18 Ocak 2009 Pazar

Bu mudur?

Ertesi gün başımıza ne geleceğini de biliyorduk. 

- Sadece bir cümle mi? Diye soruyor, suratını su aygırı taklidi yaparmışcasına bir ifadeye bürümüş olan AG sürtüğü.
- Evet. Sadece bir cümle. Diyorum ama gözüm Büyük Patronun üzerinde. Cümleyi duyduğu andan beri bakışlarını tavanda gezdirip sahneyi hayal etmekle meşgul olduğunu sanıyorum ama birazdan kafasını indirip 'şu idari menejere söyleyin de, şu tavanlara bir boya yaptırsın' dese şaşırmayacağım.

Sidik içen çocuk da var odada. Bir lafa atlamasına ilk defa seviniyorum. Bu çocukta iş olabilir:
- Harika bir fikir bu JC Bey. Diyor.
Elimdeki kupayı kaldırıp 'şerefe' hareketi yaparak tebrik ediyorum kendisini. 
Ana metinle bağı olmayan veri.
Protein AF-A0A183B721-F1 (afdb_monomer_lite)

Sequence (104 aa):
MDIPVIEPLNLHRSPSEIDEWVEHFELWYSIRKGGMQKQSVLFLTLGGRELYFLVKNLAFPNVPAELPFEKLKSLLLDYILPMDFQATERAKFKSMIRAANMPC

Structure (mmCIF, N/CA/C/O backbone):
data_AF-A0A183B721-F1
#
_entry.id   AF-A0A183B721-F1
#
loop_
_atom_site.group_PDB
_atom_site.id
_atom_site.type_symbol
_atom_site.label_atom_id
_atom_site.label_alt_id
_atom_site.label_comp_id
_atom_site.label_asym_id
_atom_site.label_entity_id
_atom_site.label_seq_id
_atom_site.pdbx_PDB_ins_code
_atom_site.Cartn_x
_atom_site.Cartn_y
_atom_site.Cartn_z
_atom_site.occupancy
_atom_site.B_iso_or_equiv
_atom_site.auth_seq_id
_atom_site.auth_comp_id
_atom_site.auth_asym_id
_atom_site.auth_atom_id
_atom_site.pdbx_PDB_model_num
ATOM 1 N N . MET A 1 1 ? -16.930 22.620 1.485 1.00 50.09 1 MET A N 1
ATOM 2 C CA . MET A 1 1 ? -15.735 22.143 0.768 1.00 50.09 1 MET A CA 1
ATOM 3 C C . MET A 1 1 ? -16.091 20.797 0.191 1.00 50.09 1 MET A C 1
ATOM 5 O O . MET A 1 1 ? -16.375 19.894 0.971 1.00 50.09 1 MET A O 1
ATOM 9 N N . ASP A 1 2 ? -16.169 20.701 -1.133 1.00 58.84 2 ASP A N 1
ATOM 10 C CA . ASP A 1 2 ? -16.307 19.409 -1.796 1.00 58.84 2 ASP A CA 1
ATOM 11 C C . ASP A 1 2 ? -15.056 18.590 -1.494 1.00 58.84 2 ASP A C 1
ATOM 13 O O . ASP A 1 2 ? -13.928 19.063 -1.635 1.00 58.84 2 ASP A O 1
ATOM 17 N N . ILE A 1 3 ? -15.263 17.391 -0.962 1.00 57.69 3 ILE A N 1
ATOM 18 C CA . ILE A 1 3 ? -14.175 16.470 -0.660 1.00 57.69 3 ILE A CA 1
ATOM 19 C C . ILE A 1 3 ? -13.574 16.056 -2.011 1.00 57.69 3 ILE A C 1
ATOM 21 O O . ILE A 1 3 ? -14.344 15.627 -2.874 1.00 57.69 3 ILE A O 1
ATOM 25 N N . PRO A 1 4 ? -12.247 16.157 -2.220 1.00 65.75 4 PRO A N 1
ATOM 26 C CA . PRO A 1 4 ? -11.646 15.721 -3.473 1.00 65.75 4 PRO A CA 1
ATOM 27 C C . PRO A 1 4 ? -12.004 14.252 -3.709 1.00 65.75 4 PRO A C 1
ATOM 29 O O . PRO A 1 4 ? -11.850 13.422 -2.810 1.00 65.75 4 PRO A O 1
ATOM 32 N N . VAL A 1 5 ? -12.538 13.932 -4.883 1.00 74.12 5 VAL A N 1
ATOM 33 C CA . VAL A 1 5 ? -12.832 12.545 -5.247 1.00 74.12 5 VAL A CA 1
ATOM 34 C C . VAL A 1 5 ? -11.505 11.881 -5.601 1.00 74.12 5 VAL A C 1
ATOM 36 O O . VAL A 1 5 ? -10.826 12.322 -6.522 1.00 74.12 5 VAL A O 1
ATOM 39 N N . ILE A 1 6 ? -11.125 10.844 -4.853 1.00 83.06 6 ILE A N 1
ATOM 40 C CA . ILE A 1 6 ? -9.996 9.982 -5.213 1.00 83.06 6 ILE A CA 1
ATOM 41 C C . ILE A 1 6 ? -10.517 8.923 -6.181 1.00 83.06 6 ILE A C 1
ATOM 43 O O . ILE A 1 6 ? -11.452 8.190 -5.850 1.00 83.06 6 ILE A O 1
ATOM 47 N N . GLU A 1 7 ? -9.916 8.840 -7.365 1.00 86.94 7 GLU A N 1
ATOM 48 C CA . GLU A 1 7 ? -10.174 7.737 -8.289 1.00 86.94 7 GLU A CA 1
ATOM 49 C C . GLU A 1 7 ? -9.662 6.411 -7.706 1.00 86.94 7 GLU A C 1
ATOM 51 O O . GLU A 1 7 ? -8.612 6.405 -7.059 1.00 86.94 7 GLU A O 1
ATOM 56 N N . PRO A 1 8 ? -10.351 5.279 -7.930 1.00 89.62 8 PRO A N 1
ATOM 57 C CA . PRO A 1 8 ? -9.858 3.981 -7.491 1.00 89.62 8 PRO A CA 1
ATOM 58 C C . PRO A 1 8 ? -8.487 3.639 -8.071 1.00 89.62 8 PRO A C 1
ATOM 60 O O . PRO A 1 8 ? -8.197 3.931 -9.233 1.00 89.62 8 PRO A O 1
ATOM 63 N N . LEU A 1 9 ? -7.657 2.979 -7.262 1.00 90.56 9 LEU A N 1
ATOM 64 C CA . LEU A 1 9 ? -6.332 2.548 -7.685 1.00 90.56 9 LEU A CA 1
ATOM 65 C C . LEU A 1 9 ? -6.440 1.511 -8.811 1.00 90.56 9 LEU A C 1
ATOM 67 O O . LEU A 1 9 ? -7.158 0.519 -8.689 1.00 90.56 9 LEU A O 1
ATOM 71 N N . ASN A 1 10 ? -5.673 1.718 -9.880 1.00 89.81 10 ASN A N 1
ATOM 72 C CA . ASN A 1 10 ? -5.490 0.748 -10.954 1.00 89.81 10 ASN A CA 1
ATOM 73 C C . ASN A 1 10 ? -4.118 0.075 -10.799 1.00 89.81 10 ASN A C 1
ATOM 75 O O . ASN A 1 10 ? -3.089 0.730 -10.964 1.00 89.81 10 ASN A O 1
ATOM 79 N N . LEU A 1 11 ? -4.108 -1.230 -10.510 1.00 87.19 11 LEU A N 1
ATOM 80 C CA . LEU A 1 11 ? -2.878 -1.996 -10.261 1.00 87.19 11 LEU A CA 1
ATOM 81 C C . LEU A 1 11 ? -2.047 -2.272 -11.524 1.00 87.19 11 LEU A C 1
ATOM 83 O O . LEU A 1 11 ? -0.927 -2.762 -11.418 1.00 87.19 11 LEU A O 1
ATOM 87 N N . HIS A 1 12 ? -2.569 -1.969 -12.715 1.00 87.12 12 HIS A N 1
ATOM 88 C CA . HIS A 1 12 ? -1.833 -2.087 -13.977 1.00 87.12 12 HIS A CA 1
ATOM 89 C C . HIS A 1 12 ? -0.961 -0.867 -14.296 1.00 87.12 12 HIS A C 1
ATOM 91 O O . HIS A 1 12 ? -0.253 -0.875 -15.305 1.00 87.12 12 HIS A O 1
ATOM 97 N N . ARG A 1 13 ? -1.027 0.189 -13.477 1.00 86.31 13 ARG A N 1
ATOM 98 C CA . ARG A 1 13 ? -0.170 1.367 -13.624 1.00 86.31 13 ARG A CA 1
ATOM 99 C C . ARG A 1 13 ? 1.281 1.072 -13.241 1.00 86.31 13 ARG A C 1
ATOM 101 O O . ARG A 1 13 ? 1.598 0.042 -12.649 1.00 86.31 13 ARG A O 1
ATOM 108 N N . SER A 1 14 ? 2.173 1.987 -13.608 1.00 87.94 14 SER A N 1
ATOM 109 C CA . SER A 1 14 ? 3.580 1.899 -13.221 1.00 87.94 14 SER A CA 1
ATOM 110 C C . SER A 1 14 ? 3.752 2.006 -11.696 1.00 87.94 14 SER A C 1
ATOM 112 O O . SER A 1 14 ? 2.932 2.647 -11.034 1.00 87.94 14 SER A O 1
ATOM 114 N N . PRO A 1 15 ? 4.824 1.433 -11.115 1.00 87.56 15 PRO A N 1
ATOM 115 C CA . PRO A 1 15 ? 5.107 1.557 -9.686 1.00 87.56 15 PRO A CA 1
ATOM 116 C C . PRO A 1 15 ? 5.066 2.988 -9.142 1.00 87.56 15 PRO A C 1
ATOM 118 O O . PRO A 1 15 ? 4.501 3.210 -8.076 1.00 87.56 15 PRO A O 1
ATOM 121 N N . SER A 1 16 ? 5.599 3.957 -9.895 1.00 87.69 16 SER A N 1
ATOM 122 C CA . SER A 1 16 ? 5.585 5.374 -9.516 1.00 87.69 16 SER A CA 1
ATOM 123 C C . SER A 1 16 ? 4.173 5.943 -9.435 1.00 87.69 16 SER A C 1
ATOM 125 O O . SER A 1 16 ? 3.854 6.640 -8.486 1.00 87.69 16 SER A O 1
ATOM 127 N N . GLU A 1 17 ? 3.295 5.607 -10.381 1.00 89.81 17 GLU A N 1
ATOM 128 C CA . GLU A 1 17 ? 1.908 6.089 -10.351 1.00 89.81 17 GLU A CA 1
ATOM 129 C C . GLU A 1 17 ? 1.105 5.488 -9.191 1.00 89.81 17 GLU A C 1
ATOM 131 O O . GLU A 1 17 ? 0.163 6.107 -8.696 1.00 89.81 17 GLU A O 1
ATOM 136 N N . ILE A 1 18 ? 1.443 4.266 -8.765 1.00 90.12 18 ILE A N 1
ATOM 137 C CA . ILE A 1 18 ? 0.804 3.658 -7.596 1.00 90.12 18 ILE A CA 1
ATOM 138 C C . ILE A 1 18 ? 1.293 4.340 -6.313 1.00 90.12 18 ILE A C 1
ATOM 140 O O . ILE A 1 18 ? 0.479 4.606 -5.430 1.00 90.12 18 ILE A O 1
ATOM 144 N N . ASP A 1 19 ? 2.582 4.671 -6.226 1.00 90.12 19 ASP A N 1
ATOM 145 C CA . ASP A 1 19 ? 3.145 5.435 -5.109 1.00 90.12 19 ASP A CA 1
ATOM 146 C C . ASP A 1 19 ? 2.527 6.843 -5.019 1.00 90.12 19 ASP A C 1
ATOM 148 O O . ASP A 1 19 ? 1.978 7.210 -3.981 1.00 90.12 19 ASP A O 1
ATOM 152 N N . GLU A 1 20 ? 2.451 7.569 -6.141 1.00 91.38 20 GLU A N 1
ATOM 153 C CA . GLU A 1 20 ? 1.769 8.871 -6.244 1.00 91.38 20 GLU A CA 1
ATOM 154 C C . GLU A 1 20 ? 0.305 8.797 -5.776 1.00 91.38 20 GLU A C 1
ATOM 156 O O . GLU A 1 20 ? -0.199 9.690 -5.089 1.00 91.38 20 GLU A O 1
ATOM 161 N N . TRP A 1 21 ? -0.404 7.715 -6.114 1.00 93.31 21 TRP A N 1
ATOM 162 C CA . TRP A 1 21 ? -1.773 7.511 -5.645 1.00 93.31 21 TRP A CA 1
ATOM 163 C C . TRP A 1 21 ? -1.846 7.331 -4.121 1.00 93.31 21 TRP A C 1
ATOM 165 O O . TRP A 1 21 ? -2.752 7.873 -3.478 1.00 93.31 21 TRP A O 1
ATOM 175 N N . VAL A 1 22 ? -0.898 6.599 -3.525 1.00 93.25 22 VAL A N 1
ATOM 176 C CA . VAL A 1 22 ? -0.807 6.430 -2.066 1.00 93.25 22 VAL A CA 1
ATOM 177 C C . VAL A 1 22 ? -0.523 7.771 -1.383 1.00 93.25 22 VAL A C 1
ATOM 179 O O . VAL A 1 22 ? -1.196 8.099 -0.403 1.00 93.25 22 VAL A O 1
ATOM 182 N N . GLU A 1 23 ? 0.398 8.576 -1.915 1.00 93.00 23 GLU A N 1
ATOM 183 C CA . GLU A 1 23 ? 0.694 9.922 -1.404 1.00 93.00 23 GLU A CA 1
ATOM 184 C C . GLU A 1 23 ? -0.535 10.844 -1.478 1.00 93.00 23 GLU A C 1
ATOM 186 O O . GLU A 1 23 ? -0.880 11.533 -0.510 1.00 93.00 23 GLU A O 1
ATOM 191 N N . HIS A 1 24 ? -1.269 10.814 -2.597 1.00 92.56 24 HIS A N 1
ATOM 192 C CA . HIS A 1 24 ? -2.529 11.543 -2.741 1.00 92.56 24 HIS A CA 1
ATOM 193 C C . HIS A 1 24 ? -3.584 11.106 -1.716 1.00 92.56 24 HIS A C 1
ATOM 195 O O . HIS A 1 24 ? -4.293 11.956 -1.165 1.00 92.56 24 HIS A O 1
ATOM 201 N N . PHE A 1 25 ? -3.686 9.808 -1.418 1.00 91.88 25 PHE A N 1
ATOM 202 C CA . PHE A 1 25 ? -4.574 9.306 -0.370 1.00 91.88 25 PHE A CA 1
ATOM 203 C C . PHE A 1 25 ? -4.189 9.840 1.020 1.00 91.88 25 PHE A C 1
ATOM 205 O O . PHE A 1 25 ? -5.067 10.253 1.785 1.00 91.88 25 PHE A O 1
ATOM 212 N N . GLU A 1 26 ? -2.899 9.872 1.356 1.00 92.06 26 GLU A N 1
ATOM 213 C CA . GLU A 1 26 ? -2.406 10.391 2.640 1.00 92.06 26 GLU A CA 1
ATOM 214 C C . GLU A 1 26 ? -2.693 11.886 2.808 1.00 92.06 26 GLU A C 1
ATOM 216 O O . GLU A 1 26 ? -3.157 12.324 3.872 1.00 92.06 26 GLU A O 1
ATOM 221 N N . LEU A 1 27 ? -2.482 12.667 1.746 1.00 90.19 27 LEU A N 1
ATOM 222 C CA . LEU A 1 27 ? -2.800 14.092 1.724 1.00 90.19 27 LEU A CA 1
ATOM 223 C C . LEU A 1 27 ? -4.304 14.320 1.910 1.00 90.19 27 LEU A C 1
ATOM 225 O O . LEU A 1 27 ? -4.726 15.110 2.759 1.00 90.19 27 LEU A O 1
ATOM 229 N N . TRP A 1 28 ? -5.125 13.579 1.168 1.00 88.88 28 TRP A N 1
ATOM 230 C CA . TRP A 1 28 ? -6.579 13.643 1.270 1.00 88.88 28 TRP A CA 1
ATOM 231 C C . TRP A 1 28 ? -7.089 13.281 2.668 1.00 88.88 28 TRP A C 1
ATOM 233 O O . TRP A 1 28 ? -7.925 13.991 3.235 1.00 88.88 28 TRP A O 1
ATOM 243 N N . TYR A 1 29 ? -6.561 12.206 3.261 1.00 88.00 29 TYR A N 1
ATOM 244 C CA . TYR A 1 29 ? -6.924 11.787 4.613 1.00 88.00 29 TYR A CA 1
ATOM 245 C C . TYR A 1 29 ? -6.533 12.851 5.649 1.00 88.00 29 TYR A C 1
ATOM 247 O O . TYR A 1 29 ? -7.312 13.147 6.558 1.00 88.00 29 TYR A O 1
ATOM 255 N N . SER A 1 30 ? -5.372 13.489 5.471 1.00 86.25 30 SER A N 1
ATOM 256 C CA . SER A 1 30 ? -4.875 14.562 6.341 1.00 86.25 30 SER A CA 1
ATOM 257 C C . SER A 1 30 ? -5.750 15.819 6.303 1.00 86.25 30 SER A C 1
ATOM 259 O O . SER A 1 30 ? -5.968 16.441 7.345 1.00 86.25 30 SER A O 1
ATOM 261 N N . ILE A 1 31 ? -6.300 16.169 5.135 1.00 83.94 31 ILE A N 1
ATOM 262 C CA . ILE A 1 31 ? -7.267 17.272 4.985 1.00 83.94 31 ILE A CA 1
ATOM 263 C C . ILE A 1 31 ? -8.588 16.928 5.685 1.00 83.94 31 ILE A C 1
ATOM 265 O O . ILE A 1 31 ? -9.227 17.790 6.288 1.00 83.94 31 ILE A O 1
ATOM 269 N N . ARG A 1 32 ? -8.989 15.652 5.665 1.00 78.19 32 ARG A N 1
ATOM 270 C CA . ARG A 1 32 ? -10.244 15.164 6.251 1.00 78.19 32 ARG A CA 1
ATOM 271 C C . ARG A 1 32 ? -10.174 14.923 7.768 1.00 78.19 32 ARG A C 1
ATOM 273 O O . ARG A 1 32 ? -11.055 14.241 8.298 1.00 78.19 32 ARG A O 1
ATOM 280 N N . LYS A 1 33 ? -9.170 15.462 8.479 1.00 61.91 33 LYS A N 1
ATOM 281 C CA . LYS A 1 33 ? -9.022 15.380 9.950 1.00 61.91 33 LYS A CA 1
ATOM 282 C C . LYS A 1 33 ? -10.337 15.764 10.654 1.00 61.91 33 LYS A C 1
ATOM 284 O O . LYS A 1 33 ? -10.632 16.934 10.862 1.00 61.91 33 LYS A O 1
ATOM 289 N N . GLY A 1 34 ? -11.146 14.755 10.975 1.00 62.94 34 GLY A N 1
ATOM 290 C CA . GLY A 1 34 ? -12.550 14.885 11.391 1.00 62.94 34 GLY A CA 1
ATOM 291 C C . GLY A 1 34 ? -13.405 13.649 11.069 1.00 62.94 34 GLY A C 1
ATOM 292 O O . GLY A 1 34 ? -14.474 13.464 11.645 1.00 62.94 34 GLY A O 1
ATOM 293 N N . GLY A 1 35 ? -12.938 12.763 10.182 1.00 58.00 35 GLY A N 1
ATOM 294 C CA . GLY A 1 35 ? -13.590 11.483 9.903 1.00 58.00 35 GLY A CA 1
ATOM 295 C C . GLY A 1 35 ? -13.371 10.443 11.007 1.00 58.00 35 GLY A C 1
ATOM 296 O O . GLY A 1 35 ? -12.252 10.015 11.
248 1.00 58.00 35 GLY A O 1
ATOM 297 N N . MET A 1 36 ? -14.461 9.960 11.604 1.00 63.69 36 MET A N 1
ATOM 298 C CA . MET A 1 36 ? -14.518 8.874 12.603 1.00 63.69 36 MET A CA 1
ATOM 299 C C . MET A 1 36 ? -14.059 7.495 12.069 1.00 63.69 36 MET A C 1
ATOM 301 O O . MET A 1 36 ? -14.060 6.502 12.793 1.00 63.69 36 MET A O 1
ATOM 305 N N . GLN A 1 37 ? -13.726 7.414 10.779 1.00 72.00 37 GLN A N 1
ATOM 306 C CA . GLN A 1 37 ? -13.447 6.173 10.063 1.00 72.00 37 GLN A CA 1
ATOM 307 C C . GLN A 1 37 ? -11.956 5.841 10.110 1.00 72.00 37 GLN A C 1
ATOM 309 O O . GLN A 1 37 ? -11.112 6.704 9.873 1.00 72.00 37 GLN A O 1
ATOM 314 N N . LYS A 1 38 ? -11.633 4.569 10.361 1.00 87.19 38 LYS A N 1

AJ'ye kayıyor gözüm. Gözlerini tavanda gezdiren Büyük Patrona odaklanmış. CD'nin öksürmesini duyunca ikisi de kafasını ona doğru çeviriyor. Bu herif (CD) nedense 'akıllı cümleler' diye tabir ettiği ifadeleri kurmadan önce 'öksürüyor'. Herhangi bir soru sorduğunda, bambaşka cevaplar da veriyor ama, şu anda konumuzun dışında.
- Şimdi şöyle... Diyor ve bir müddet daha öksürmek için duruyor. Yavaş ve öksürüklü ses tonu ile konuştuğu ve konuşurken pis sakallarını sıvazladığı için 'entelektüel' olduğunu düşünüyor.
- ... aaaa şey. (Konuşurken Eee, Aaa, ııı gibi sesler çıkaran insanların ses tellerine acıyorum. Gereksiz yere kullanılıyorlar.)
- Yani şöyle. (E hadi bir cümle kur artık be adam!)
- Çok yakalayıcı bir cümle. Tebrik ederim AJ'ciğim. Yalnız olayın ruhunu yakalaması açısından...
Artık dayanamayıp araya giriyorum:
- Hangi olay, hangi ruh ve neden bu cümlede 'yakalamak' fiili geçiyor?
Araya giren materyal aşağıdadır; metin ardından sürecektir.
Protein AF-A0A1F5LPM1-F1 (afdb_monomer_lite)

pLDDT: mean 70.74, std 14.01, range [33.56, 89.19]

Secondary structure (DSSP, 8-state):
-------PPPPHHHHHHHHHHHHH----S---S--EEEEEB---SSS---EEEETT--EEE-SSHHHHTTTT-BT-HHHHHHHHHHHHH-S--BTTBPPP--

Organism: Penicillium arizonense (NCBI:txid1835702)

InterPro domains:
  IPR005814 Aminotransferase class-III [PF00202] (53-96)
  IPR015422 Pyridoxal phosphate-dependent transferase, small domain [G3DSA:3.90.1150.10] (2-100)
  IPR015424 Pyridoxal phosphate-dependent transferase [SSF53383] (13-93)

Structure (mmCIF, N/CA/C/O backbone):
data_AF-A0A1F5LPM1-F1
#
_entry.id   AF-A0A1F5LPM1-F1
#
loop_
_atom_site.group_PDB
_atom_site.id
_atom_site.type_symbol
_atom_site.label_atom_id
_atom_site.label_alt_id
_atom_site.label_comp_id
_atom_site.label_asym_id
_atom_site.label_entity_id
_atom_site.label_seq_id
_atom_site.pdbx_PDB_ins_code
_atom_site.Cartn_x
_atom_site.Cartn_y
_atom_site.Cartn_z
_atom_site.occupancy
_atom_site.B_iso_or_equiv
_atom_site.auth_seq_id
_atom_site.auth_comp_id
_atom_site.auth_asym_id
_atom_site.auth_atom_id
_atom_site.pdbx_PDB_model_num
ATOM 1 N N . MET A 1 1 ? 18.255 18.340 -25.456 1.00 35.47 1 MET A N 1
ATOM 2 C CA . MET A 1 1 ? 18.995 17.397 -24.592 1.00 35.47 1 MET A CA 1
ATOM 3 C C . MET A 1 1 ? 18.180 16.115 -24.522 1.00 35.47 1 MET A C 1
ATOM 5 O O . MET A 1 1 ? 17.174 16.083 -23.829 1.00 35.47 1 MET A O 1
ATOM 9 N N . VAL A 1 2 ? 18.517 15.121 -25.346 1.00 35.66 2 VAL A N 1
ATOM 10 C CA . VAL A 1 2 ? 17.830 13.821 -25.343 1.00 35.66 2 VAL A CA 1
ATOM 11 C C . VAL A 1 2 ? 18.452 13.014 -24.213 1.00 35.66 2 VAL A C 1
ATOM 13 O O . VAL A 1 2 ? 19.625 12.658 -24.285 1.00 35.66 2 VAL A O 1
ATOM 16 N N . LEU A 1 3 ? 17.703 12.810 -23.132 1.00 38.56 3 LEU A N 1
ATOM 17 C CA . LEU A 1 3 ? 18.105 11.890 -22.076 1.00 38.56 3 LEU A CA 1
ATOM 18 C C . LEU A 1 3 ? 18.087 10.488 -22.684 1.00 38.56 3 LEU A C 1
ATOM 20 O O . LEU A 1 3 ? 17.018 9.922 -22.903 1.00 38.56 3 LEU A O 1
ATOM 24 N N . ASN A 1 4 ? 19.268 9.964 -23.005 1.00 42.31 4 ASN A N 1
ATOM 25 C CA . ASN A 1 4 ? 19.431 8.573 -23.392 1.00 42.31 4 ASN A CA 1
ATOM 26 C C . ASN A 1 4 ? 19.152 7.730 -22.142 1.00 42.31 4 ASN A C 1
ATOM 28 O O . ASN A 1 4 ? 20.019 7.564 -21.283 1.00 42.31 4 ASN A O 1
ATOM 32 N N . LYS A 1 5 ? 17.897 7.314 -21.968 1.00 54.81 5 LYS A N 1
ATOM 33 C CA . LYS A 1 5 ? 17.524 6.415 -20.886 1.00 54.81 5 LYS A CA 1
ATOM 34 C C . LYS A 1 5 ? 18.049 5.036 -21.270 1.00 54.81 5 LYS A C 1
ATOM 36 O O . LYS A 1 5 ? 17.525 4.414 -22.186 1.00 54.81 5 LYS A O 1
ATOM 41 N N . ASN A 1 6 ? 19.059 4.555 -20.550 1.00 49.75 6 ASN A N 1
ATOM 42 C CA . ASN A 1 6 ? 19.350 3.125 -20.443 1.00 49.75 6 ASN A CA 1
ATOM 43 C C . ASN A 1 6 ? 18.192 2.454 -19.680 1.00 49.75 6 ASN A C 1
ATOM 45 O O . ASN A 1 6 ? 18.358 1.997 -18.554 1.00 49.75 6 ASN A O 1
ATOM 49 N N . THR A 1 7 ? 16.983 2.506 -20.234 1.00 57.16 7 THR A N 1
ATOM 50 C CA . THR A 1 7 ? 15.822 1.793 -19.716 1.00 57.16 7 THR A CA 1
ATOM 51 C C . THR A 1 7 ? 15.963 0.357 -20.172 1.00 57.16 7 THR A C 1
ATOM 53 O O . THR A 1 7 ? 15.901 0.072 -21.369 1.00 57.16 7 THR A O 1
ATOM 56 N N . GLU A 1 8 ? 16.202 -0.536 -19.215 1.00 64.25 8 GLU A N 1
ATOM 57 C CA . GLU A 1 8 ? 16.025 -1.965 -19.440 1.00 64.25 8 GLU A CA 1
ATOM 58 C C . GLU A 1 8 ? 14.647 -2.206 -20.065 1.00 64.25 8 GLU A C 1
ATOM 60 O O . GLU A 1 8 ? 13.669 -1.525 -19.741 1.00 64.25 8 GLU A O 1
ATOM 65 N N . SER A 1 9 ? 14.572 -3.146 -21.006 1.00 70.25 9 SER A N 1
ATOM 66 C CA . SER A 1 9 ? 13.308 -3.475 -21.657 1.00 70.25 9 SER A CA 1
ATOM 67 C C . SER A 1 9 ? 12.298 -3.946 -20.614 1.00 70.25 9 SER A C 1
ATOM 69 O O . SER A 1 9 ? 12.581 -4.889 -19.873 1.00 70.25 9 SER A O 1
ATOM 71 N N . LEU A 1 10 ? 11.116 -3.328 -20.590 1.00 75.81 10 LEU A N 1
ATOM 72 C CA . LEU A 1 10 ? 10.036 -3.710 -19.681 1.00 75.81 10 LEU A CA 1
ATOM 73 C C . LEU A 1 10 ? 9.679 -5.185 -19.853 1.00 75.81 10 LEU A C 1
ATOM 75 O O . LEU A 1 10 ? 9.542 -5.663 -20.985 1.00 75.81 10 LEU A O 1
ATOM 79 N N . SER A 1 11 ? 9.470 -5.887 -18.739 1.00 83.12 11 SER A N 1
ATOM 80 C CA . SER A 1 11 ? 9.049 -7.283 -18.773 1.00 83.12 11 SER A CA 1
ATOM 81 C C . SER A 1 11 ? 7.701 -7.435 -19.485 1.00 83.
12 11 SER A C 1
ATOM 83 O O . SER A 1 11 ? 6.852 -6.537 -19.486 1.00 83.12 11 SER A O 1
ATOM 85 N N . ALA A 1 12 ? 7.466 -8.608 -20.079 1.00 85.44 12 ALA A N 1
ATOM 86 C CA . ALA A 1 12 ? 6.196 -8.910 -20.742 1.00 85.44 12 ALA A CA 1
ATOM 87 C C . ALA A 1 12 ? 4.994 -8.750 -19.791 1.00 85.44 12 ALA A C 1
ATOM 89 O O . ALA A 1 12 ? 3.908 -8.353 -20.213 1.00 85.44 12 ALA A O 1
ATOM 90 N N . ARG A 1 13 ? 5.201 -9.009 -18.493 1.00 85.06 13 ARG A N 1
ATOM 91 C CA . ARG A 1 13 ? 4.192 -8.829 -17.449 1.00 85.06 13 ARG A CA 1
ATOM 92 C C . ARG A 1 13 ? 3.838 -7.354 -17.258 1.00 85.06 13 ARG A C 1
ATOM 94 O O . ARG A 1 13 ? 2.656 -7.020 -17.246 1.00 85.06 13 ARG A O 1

Herkes şaşkın şaşkın bana bakıyor. 
- Ayrıca bu tavanların da boyanması gerekiyor. Diyorum.
Büyük Patron zıplıyor yerinden:
- Yaşa JC. Ben de aynısını diyecektim.

Konuyu darmadağın etmiş bulunuyorum ve saatime bakıp yerimden kalkıyorum. Bıraksanız sadece bir cümle üzerinde saatlerce konuşmalarını dinlersiniz. Diktatörlük rejimi, sadece reklam ajanslarında olması gereken bir şey bence. Rejimi beğenmeyenler de istedikleri yere gidip kendi rejimlerini kursunlar.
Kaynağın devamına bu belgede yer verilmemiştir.